This is my hobby and a follow up to Taos that I did back in the 90’s. See
‘Virtual Processor’ page on Wikipedia for link articles of various scans from
back then. Got to head into the car now.....

------
tartoran
Taken from the documenation:

Lisp

It's probably worth a few words specifically about the included Lisp and how
it works, and how many rules it breaks ! The reason for doing the Lisp was to
allow me to create an assembler to replace NASM, I was not concerned with
sticking to 'the lisp way', or whatever your local Lisp guru says. No doubt I
will have many demons in hell awaiting me...

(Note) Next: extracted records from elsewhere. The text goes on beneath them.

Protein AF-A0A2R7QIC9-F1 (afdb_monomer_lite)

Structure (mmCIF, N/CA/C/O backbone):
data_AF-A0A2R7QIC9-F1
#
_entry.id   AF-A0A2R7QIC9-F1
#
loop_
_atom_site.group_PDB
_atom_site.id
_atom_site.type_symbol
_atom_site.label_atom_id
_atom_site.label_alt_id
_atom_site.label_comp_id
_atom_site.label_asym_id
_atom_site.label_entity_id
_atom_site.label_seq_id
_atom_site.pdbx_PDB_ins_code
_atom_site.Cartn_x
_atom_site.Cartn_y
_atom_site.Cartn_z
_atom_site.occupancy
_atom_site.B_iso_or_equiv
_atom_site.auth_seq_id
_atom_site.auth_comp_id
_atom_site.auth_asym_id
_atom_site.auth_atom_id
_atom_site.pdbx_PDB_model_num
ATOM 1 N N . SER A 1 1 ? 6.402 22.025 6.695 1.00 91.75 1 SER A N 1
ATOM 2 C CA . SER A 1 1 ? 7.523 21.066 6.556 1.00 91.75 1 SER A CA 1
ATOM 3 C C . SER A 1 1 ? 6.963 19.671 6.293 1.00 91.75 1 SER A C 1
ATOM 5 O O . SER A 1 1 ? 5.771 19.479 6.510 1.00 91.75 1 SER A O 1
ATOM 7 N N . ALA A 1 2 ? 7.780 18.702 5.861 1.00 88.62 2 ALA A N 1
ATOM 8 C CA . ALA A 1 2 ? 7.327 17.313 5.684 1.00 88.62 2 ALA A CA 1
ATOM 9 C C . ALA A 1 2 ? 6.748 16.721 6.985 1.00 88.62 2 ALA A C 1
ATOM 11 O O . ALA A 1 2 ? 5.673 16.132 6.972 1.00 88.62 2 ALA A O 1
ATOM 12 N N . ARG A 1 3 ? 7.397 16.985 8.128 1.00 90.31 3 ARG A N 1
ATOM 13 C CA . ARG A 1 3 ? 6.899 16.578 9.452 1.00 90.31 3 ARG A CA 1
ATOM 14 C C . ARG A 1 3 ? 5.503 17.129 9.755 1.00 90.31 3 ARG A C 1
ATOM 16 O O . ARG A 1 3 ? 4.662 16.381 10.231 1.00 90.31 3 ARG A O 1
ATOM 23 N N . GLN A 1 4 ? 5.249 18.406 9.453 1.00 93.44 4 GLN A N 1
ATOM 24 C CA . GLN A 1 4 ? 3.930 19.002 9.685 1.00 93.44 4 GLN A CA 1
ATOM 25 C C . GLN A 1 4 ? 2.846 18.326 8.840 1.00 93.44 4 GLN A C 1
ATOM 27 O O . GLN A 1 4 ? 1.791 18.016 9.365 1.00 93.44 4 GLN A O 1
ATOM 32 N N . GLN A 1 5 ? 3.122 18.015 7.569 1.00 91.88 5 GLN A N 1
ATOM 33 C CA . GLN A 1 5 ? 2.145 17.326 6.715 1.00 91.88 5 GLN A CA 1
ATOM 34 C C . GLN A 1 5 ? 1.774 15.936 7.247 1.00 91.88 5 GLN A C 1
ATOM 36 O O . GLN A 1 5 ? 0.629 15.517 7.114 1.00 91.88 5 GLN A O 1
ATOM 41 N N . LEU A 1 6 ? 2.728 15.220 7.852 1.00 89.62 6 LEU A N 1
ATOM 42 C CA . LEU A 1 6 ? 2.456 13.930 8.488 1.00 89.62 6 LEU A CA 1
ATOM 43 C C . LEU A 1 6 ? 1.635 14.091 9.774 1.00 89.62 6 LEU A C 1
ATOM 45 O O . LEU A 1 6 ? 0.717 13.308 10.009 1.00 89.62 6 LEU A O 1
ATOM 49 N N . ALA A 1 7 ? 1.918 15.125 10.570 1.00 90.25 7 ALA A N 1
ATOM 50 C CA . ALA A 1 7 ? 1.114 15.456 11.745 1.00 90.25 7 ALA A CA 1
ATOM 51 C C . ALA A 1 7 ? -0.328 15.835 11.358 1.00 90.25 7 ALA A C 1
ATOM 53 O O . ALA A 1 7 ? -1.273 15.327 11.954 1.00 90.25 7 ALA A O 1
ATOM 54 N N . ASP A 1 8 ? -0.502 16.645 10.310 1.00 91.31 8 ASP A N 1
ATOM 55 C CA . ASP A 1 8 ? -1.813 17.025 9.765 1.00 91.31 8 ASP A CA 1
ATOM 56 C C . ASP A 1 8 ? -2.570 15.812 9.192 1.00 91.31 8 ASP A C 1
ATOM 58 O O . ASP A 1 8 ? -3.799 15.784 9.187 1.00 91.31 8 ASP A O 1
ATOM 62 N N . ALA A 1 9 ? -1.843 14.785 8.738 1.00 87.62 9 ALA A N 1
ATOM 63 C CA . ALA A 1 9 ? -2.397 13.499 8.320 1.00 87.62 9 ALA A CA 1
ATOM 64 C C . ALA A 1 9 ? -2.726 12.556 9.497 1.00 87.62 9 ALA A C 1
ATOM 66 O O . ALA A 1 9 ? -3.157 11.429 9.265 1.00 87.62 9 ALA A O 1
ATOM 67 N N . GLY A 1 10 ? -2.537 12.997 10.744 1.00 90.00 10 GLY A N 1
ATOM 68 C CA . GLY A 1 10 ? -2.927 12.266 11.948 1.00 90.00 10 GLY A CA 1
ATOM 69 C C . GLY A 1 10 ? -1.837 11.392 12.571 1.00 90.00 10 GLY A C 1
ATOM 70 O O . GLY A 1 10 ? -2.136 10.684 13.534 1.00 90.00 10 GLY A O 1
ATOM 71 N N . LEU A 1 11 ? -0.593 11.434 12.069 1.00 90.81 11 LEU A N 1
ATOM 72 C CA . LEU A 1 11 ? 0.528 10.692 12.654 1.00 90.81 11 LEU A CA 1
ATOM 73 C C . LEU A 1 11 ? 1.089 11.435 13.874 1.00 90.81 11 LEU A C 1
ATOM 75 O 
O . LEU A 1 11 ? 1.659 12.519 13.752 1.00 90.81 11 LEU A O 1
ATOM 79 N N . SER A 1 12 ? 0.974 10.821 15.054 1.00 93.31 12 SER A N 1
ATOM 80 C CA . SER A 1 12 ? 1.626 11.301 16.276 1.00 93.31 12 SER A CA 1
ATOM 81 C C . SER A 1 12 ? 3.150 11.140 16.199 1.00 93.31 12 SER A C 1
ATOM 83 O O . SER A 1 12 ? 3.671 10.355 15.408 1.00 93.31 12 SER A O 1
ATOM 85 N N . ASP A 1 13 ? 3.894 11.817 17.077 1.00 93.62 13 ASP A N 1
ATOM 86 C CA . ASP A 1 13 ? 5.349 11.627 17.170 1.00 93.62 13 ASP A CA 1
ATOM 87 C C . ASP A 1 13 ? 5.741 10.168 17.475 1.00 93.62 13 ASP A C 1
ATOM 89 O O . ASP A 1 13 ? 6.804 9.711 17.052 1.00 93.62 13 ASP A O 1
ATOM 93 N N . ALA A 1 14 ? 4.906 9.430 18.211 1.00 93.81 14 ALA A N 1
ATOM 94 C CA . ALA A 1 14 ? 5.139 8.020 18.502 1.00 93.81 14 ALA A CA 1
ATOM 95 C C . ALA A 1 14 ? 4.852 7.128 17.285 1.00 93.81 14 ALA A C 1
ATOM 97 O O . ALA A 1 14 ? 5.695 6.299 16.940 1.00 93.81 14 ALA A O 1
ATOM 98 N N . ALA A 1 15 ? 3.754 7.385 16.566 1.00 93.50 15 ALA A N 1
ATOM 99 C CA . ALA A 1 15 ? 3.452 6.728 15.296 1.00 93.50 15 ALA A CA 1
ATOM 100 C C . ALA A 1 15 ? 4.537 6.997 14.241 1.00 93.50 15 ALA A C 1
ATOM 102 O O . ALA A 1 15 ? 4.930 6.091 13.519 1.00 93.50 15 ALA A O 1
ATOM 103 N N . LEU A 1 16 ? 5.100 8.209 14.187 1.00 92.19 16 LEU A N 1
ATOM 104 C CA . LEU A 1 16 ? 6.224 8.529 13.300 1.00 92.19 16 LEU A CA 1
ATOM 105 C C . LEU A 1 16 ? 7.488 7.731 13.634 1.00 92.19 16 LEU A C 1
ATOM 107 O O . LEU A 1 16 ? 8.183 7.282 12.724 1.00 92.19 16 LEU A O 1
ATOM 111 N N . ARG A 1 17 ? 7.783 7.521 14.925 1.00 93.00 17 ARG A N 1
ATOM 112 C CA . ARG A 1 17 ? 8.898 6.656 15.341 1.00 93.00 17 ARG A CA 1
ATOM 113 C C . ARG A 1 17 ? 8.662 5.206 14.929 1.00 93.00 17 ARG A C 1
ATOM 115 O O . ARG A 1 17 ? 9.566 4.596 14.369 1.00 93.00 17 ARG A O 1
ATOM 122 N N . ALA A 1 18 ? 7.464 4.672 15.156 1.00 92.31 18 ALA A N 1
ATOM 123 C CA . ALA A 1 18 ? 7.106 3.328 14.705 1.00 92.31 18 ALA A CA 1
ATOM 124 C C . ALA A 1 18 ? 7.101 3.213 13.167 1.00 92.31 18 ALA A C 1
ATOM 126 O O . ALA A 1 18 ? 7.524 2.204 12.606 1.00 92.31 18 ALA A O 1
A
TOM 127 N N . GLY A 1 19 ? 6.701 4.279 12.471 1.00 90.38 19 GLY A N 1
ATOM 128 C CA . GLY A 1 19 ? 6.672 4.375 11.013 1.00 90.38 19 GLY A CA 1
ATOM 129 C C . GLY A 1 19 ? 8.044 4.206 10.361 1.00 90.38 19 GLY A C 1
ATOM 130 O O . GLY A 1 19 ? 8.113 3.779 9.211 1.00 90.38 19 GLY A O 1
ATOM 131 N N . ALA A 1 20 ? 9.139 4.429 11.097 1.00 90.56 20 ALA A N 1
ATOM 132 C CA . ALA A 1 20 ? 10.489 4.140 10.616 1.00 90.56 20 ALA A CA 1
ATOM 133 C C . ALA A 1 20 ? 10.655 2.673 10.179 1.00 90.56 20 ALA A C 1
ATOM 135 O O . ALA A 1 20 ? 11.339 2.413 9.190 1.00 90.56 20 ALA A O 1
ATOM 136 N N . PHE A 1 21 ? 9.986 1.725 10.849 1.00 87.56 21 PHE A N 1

First of all there is no garbage collector by choice. All objects used by the
Lisp are reference counted objects from the class library. Early on the Lisp
was never going to have a problem with cycles because it had no way to create
them, but as I developed the assembler I decided to introduce two functions,
push and elem-set, that could create cycles. However the efficiency advantage
in coding the assembler made me look the other way. There are now other ways
that a cycle can be created, by naming an environment within its own scope,
but again this was too good an efficiency feature to miss out on. So you do
have to be careful not to create cycles, so think about how your code works.

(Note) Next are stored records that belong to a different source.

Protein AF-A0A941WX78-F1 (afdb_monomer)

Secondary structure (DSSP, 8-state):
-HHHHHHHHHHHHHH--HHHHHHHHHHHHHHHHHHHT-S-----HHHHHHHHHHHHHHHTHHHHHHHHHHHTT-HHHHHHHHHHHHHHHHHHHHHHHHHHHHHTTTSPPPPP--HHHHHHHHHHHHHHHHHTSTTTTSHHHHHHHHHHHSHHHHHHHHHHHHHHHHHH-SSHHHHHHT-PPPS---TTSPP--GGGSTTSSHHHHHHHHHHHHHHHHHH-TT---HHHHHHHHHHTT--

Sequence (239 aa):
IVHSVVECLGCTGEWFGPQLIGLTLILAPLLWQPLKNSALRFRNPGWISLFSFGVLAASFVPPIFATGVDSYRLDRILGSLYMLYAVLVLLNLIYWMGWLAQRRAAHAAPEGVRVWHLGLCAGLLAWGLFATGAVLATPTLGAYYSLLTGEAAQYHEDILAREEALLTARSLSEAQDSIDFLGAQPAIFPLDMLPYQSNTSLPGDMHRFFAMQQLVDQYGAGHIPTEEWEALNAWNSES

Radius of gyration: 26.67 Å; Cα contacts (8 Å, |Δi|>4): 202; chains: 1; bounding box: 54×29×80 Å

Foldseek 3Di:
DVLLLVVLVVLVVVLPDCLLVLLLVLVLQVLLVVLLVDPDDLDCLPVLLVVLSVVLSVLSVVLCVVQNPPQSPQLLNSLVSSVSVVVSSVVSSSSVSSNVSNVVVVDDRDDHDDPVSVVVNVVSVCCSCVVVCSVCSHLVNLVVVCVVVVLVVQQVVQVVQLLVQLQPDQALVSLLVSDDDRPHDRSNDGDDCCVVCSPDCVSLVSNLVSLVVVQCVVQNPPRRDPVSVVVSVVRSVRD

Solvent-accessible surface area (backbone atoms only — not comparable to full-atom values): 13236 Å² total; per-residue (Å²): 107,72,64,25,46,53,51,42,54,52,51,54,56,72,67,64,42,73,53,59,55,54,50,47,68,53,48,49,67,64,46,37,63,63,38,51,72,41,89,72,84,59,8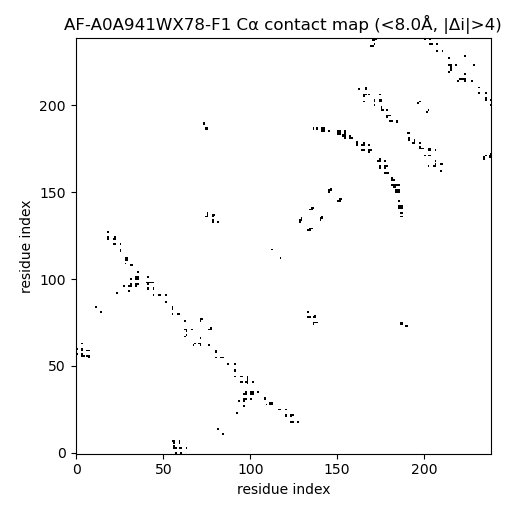2,58,54,69,60,53,46,53,48,46,50,49,54,52,25,54,64,41,44,60,44,36,71,76,49,34,86,79,55,37,76,38,55,39,52,48,24,54,51,48,52,51,48,53,54,47,51,52,53,43,49,52,40,46,49,28,30,48,34,58,73,42,68,86,58,82,80,79,80,80,81,53,70,66,58,55,54,52,47,54,50,46,50,49,44,51,41,57,74,66,45,40,54,56,27,31,60,70,51,28,51,52,46,24,61,73,74,40,33,49,59,49,31,50,53,49,50,50,54,41,50,53,41,31,59,69,36,87,40,41,69,52,21,27,71,52,52,67,81,72,94,36,79,50,69,77,54,77,81,84,57,58,60,82,40,24,93,50,66,56,40,48,57,47,26,54,50,54,51,49,52,53,43,33,73,73,53,36,84,96,53,60,56,69,68,61,52,50,52,56,50,51,53,65,67,77,93

pLDDT: mean 78.2, std 11.44, range [45.84, 93.56]

Structure (mmCIF, N/CA/C/O backbone):
data_AF-A0A941WX78-F1
#
_entry.id   AF-A0A941WX78-F1
#
loop_
_atom_site.group_PDB
_atom_site.id
_atom_site.type_symbol
_atom_site.label_atom_id
_atom_site.label_alt_id
_atom_site.label_comp_id
_atom_site.label_asym_id
_atom_site.label_entity_id
_atom_site.label_seq_id
_atom_site.pdbx_PDB_ins_code
_atom_site.Cartn_x
_atom_site.Cartn_y
_atom_site.Cartn_z
_atom_site.occupancy
_atom_site.B_iso_or_equiv
_atom_site.auth_seq_id
_atom_site.auth_comp_id
_atom_site.auth_asym_id
_atom_site.auth_atom_id
_atom_site.pdbx_PDB_model_num
ATOM 1 N N . ILE A 1 1 ? -15.611 -10.393 -6.558 1.00 64.38 1 ILE A N 1
ATOM 2 C CA . ILE A 1 1 ? -16.486 -10.279 -5.361 1.00 64.38 1 ILE A CA 1
ATOM 3 C C . ILE A 1 1 ? -16.205 -11.397 -4.357 1.00 64.38 1 ILE A C 1
ATOM 5 O O . ILE A 1 1 ? -15.852 -11.079 -3.237 1.00 64.38 1 ILE A O 1
ATOM 9 N N . VAL A 1 2 ? -16.305 -12.685 -4.716 1.00 76.94 2 VAL A N 1
ATOM 10 C CA . VAL A 1 2 ? -16.023 -13.775 -3.751 1.00 76.94 2 VAL A CA 1
ATOM 11 C C . VAL A 1 2 ? -14.576 -13.722 -3.238 1.00 76.94 2 VAL A C 1
ATOM 13 O O . VAL A 1 2 ? -14.368 -13.720 -2.031 1.00 76.94 2 VAL A O 1
ATOM 16 N N . HIS A 1 3 ? -13.595 -13.551 -4.132 1.00 77.19 3 HIS A N 1
ATOM 17 C CA . HIS A 1 3 ? -12.185 -13.399 -3.743 1.00 77.19 3 HIS A CA 1
ATOM 18 C C . HIS A 1 3 ? -11.938 -12.207 -2.811 1.00 77.19 3 HIS A C 1
ATOM 20 O O . HIS A 1 3 ? -11.313 -12.368 -1.775 1.00 77.19 3 HIS A O 1
ATOM 26 N N . SER A 1 4 ? -12.500 -11.031 -3.110 1.00 78.50 4 SER A N 1
ATOM 27 C CA . SER A 1 4 ? -12.307 -9.843 -2.267 1.00 78.50 4 SER A CA 1
ATOM 28 C C . SER A 1 4 ? -12.907 -9.998 -0.864 1.00 78.50 4 SER A C 1
ATOM 30 O O . SER A 1 4 ? -12.401 -9.411 0.085 1.00 78.50 4 SER A O 1
ATOM 32 N N . VAL A 1 5 ? -13.964 -10.805 -0.708 1.00 82.19 5 VAL A N 1
ATOM 33 C CA . VAL A 1 5 ? -14.541 -11.131 0.606 1.00 82.19 5 VAL A CA 1
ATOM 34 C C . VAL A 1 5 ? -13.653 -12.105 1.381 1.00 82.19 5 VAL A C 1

No tail recursion optimization ! There is a single looping function provided
in native code, while, every other looping construct builds on this primitive.
There are also two native primitives some! and each! that provide generic
access to iterating over a slice of a sequence/s, while calling a function on
the grouped elements. Standard some and each are built on these but they also
allow other constructs to be built and gain the advantage of machine coded
iteration. I try to stick to a functional approach in my Lisp code, and
manipulate collections of things in a functional way with operations like map,
filter, reduce, each etc. I've not found the lack of tail recursion a problem.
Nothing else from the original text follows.